* Records for the task:
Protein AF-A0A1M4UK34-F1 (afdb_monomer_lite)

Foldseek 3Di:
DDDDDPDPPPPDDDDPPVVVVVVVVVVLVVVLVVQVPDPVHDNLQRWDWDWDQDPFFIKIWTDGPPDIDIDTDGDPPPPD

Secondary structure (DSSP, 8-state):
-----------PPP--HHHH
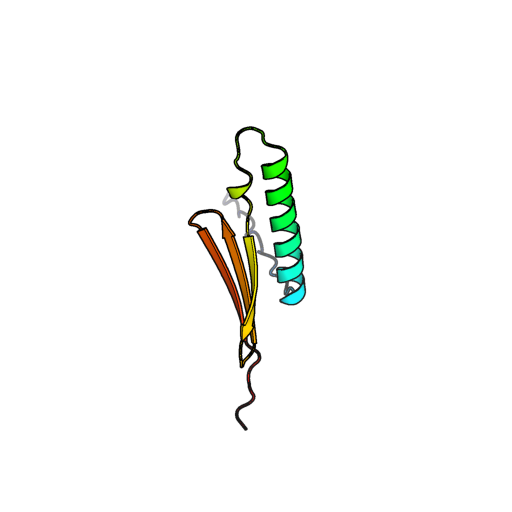HHHHHHHHHHHHHHHHH-TTS-GGGSPEEEEEEETTEEEEEEEETTEEEEEEEE------

Organism: NCBI:txid1346286

Structure (mmCIF, N/CA/C/O backbone):
data_AF-A0A1M4UK34-F1
#
_entry.id   AF-A0A1M4UK34-F1
#
loop_
_atom_site.group_PDB
_atom_site.id
_atom_site.type_symbol
_atom_site.label_atom_id
_atom_site.label_alt_id
_atom_site.label_comp_id
_atom_site.label_asym_id
_atom_site.label_entity_id
_atom_site.label_seq_id
_atom_site.pdbx_PDB_ins_code
_atom_site.Cartn_x
_atom_site.Cartn_y
_atom_site.Cartn_z
_atom_site.occupancy
_atom_site.B_iso_or_equiv
_atom_site.auth_seq_id
_atom_site.auth_comp_id
_atom_site.auth_asym_id
_atom_site.auth_atom_id
_atom_site.pdbx_PDB_model_num
ATOM 1 N N . MET A 1 1 ? 5.999 51.582 2.783 1.00 43.22 1 MET A N 1
ATOM 2 C CA . MET A 1 1 ? 6.900 50.409 2.870 1.00 43.22 1 MET A CA 1
ATOM 3 C C . MET A 1 1 ? 6.140 49.182 2.377 1.00 43.22 1 MET A C 1
ATOM 5 O O . MET A 1 1 ? 5.071 48.925 2.907 1.00 43.22 1 MET A O 1
ATOM 9 N N . LYS A 1 2 ? 6.617 48.476 1.341 1.00 42.16 2 LYS A N 1
ATOM 10 C CA . LYS A 1 2 ? 6.025 47.202 0.884 1.00 42.16 2 LYS A CA 1
ATOM 11 C C . LYS A 1 2 ? 6.883 46.058 1.427 1.00 42.16 2 LYS A C 1
ATOM 13 O O . LYS A 1 2 ? 8.041 45.935 1.037 1.00 42.16 2 LYS A O 1
ATOM 18 N N . THR A 1 3 ? 6.340 45.260 2.338 1.00 49.09 3 THR A N 1
ATOM 19 C CA . THR A 1 3 ? 6.977 44.045 2.857 1.00 49.09 3 THR A CA 1
ATOM 20 C C . THR A 1 3 ? 6.961 42.974 1.768 1.00 49.09 3 THR A C 1
ATOM 22 O O . THR A 1 3 ? 5.910 42.471 1.379 1.00 49.09 3 THR A O 1
ATOM 25 N N . LYS A 1 4 ? 8.139 42.652 1.221 1.00 49.75 4 LYS A N 1
ATOM 26 C CA . LYS A 1 4 ? 8.310 41.497 0.334 1.00 49.75 4 LYS A CA 1
ATOM 27 C C . LYS A 1 4 ? 8.265 40.243 1.202 1.00 49.75 4 LYS A C 1
ATOM 29 O O . LYS A 1 4 ? 9.198 39.984 1.955 1.00 49.75 4 LYS A O 1
ATOM 34 N N . ILE A 1 5 ? 7.169 39.499 1.113 1.00 60.50 5 ILE A N 1
ATOM 35 C CA . ILE A 1 5 ? 7.071 38.154 1.678 1.00 60.50 5 ILE A CA 1
ATOM 36 C C . ILE A 1 5 ? 8.066 37.287 0.891 1.00 60.50 5 ILE A C 1
ATOM 38 O O . ILE A 1 5 ? 8.013 37.298 -0.343 1.00 60.50 5 ILE A O 1
ATOM 42 N N . PRO A 1 6 ? 9.016 36.596 1.542 1.00 52.19 6 PRO A N 1
ATOM 43 C CA . PRO A 1 6 ? 9.935 35.726 0.830 1.00 52.19 6 PRO A CA 1
ATOM 44 C C . PRO A 1 6 ? 9.126 34.587 0.206 1.00 52.19 6 PRO A C 1
ATOM 46 O O . PRO A 1 6 ? 8.481 33.814 0.912 1.00 52.19 6 PRO A O 1
ATOM 49 N N . ASN A 1 7 ? 9.146 34.502 -1.127 1.00 54.94 7 ASN A N 1
ATOM 50 C CA . ASN A 1 7 ? 8.664 33.332 -1.852 1.00 54.94 7 ASN A CA 1
ATOM 51 C C . ASN A 1 7 ? 9.378 32.110 -1.273 1.00 54.94 7 ASN A C 1
ATOM 53 O O . ASN A 1 7 ? 10.596 31.987 -1.417 1.00 54.94 7 ASN A O 1
ATOM 57 N N . ALA A 1 8 ? 8.636 31.223 -0.613 1.00 55.81 8 ALA A N 1
ATOM 58 C CA . ALA A 1 8 ? 9.151 29.927 -0.215 1.00 55.81 8 ALA A CA 1
ATOM 59 C C . ALA A 1 8 ? 9.576 29.194 -1.495 1.00 55.81 8 ALA A C 1
ATOM 61 O O . ALA A 1 8 ? 8.741 28.707 -2.255 1.00 55.81 8 ALA A O 1
ATOM 62 N N . GLN A 1 9 ? 10.881 29.180 -1.779 1.00 53.72 9 GLN A N 1
ATOM 63 C CA . GLN A 1 9 ? 11.446 28.343 -2.826 1.00 53.72 9 GLN A CA 1
ATOM 64 C C . GLN A 1 9 ? 11.160 26.896 -2.438 1.00 53.72 9 GLN A C 1
ATOM 66 O O . GLN A 1 9 ? 11.816 26.329 -1.564 1.00 53.72 9 GLN A O 1
ATOM 71 N N . VAL A 1 10 ? 10.156 26.307 -3.080 1.00 55.94 10 VAL A N 1
ATOM 72 C CA . VAL A 1 10 ? 9.888 24.875 -3.007 1.00 55.94 10 VAL A CA 1
ATOM 73 C C . VAL A 1 10 ? 11.113 24.171 -3.592 1.00 55.94 10 VAL A C 1
ATOM 75 O O . VAL A 1 10 ? 11.285 24.109 -4.809 1.00 55.94 10 VAL A O 1
ATOM 78 N N . ARG A 1 11 ? 12.011 23.689 -2.726 1.00 53.22 11 ARG A N 1
ATOM 79 C CA . ARG A 1 11 ? 13.153 22.863 -3.131 1.00 53.22 11 ARG A CA 1
ATOM 80 C C . ARG A 1 11 ? 12.614 21.516 -3.595 1.00 53.22 11 ARG A C 1
ATOM 82 O O . ARG A 1 11 ? 12.321 20.648 -2.780 1.00 53.22 11 ARG A O 1
ATOM 89 N N . ARG A 1 12 ? 12.465 21.358 -4.908 1.00 50.91 12 ARG A N 1
ATOM 90 C CA . ARG A 1 12 ? 12.179 20.064 -5.529 1.00 50.91 12 ARG A CA 1
ATOM 91 C C . ARG A 1 12 ? 13.431 19.199 -5.391 1.00 50.91 12 ARG A C 1
ATOM 93 O O . ARG A 1 12 ? 14.496 19.597 -5.854 1.00 50.91 12 ARG A O 1
ATOM 100 N N . LYS A 1 13 ? 13.314 18.061 -4.710 1.00 56.28 13 LYS A N 1
ATOM 101 C CA . LYS A 1 13 ? 14.331 17.008 -4.728 1.00 56.28 13 LYS A CA 1
ATOM 102 C C . LYS A 1 13 ? 13.865 15.941 -5.705 1.00 56.28 13 LYS A C 1
ATOM 104 O O . LYS A 1 13 ? 12.714 15.521 -5.625 1.00 56.28 13 LYS A O 1
ATOM 109 N N . THR A 1 14 ? 14.745 15.529 -6.607 1.00 62.31 14 THR A N 1
ATOM 110 C CA . THR A 1 14 ? 14.560 14.279 -7.341 1.00 62.31 14 THR A CA 1
ATOM 111 C C . THR A 1 14 ? 14.806 13.151 -6.351 1.00 62.31 14 THR A C 1
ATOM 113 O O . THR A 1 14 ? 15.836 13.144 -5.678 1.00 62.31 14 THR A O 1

* What the task requires: With the line holding "ATOM 9 N N ." as the first and the line holding "ATOM 62 N N" as the last, please transcribe exactly the lines of the material above in that range and nothing else.

* Output of the task:
ATOM 9 N N . LYS A 1 2 ? 6.617 48.476 1.341 1.00 42.16 2 LYS A N 1
ATOM 10 C CA . LYS A 1 2 ? 6.025 47.202 0.884 1.00 42.16 2 LYS A CA 1
ATOM 11 C C . LYS A 1 2 ? 6.883 46.058 1.427 1.00 42.16 2 LYS A C 1
ATOM 13 O O . LYS A 1 2 ? 8.041 45.935 1.037 1.00 42.16 2 LYS A O 1
ATOM 18 N N . THR A 1 3 ? 6.340 45.260 2.338 1.00 49.09 3 THR A N 1
ATOM 19 C CA . THR A 1 3 ? 6.977 44.045 2.857 1.00 49.09 3 THR A CA 1
ATOM 20 C C . THR A 1 3 ? 6.961 42.974 1.768 1.00 49.09 3 THR A C 1
ATOM 22 O O . THR A 1 3 ? 5.910 42.471 1.379 1.00 49.09 3 THR A O 1
ATOM 25 N N . LYS A 1 4 ? 8.139 42.652 1.221 1.00 49.75 4 LYS A N 1
ATOM 26 C CA . LYS A 1 4 ? 8.310 41.497 0.334 1.00 49.75 4 LYS A CA 1
ATOM 27 C C . LYS A 1 4 ? 8.265 40.243 1.202 1.00 49.75 4 LYS A C 1
ATOM 29 O O . LYS A 1 4 ? 9.198 39.984 1.955 1.00 49.75 4 LYS A O 1
ATOM 34 N N . ILE A 1 5 ? 7.169 39.499 1.113 1.00 60.50 5 ILE A N 1
ATOM 35 C CA . ILE A 1 5 ? 7.071 38.154 1.678 1.00 60.50 5 ILE A CA 1
ATOM 36 C C . ILE A 1 5 ? 8.066 37.287 0.891 1.00 60.50 5 ILE A C 1
ATOM 38 O O . ILE A 1 5 ? 8.013 37.298 -0.343 1.00 60.50 5 ILE A O 1
ATOM 42 N N . PRO A 1 6 ? 9.016 36.596 1.542 1.00 52.19 6 PRO A N 1
ATOM 43 C CA . PRO A 1 6 ? 9.935 35.726 0.830 1.00 52.19 6 PRO A CA 1
ATOM 44 C C . PRO A 1 6 ? 9.126 34.587 0.206 1.00 52.19 6 PRO A C 1
ATOM 46 O O . PRO A 1 6 ? 8.481 33.814 0.912 1.00 52.19 6 PRO A O 1
ATOM 49 N N . ASN A 1 7 ? 9.146 34.502 -1.127 1.00 54.94 7 ASN A N 1
ATOM 50 C CA . ASN A 1 7 ? 8.664 33.332 -1.852 1.00 54.94 7 ASN A CA 1
ATOM 51 C C . ASN A 1 7 ? 9.378 32.110 -1.273 1.00 54.94 7 ASN A C 1
ATOM 53 O O . ASN A 1 7 ? 10.596 31.987 -1.417 1.00 54.94 7 ASN A O 1
ATOM 57 N N . ALA A 1 8 ? 8.636 31.223 -0.613 1.00 55.81 8 ALA A N 1
ATOM 58 C CA . ALA A 1 8 ? 9.151 29.927 -0.215 1.00 55.81 8 ALA A CA 1
ATOM 59 C C . ALA A 1 8 ? 9.576 29.194 -1.495 1.00 55.81 8 ALA A C 1
ATOM 61 O O . ALA A 1 8 ? 8.741 28.707 -2.255 1.00 55.81 8 ALA A O 1
ATOM 62 N N . GLN A 1 9 ? 10.881 29.180 -1.779 1.00 53.72 9 GLN A N 1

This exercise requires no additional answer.